- Exercise prompt: In the data that follows, find each line containing "gallus" and copy it.

- Raw data:
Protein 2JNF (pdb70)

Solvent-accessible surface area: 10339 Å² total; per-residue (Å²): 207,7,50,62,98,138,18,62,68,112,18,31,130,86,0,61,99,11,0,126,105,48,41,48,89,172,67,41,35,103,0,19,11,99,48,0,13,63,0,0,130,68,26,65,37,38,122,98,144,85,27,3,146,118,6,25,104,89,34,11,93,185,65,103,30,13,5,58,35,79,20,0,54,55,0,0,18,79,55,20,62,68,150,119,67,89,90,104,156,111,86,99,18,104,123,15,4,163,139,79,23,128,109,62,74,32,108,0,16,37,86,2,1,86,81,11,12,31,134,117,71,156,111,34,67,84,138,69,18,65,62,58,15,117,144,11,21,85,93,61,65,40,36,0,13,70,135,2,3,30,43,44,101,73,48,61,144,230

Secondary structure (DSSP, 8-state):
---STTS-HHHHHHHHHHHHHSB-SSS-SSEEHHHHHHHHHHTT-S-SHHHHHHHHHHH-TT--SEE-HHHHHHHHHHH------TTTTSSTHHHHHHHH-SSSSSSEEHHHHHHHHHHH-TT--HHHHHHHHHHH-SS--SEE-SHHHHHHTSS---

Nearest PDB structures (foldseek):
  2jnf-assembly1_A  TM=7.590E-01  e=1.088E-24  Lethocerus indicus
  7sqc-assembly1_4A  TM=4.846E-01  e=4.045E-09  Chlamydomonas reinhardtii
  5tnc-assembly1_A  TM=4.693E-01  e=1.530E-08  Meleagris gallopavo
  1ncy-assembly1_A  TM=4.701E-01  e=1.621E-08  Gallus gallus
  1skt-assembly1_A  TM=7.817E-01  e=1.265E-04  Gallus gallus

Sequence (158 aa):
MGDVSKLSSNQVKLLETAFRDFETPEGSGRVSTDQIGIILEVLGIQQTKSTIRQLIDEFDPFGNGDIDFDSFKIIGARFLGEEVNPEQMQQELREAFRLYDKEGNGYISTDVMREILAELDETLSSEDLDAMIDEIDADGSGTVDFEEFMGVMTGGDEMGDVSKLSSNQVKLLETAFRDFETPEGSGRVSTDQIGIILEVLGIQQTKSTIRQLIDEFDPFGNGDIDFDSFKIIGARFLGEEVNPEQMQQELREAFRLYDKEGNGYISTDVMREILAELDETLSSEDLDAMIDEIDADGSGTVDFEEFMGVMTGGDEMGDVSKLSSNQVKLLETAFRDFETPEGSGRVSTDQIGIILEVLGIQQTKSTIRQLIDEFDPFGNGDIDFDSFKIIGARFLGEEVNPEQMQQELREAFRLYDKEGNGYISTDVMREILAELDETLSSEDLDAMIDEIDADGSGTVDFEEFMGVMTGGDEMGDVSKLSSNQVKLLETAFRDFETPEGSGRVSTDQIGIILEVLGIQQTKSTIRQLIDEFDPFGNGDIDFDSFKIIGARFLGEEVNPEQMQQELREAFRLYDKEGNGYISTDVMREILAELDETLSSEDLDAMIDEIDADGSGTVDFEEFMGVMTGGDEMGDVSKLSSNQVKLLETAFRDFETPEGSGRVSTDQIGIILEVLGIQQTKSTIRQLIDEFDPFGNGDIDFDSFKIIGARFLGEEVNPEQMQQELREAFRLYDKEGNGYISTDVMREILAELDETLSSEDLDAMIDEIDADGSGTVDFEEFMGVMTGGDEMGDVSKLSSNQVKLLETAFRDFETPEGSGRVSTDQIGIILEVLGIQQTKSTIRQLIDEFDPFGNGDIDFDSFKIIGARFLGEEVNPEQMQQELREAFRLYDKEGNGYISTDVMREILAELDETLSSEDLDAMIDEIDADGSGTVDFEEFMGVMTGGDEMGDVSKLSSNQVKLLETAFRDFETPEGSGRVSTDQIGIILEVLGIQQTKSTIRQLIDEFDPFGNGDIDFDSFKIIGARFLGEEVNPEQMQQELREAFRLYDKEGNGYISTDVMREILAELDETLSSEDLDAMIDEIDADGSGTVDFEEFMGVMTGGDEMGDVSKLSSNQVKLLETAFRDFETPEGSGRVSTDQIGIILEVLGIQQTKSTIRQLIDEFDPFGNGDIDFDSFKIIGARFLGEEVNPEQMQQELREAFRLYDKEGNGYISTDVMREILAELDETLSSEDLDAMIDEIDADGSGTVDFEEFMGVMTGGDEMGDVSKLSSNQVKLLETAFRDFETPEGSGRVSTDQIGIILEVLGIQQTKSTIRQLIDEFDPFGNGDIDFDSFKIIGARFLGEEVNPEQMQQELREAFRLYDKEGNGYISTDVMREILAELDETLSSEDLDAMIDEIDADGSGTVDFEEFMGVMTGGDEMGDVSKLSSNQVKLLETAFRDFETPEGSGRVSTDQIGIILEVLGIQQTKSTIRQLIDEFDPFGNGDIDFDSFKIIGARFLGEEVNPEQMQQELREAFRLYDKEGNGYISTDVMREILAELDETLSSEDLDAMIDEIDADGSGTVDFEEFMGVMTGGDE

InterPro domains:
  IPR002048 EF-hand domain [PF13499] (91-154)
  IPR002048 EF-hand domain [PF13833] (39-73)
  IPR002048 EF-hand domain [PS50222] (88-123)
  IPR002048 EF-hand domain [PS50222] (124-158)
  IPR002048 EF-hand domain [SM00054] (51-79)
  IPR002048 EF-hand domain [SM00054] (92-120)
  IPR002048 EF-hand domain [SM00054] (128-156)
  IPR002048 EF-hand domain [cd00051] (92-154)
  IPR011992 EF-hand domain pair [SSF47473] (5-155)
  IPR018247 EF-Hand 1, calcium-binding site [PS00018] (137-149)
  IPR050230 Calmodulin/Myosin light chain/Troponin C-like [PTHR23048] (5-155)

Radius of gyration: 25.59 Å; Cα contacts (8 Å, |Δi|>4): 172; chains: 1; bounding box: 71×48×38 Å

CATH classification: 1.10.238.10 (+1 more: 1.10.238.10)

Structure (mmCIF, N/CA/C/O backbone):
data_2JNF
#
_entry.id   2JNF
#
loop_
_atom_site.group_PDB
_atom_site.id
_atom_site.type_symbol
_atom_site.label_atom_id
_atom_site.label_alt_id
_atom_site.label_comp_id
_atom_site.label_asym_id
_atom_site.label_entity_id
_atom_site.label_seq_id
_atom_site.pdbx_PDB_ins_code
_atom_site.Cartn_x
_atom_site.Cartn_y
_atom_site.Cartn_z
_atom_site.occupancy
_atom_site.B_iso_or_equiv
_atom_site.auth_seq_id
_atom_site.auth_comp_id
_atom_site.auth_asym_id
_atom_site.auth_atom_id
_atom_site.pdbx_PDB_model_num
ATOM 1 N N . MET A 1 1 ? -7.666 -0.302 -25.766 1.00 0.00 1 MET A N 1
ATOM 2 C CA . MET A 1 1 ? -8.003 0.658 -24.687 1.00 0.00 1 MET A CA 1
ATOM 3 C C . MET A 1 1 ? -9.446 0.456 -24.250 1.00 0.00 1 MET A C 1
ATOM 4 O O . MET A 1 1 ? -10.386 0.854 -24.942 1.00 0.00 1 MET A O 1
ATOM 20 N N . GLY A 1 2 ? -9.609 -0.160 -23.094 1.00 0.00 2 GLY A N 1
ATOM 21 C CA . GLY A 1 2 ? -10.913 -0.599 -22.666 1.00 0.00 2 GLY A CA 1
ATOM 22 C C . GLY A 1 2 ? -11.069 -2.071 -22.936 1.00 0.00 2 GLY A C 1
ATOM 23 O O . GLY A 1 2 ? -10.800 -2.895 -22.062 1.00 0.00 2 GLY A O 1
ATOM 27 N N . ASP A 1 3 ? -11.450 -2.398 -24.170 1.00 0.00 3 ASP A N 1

- Task response:
  1ncy-assembly1_A  TM=4.701E-01  e=1.621E-08  Gallus gallus
  1skt-assembly1_A  TM=7.817E-01  e=1.265E-04  Gallus gallus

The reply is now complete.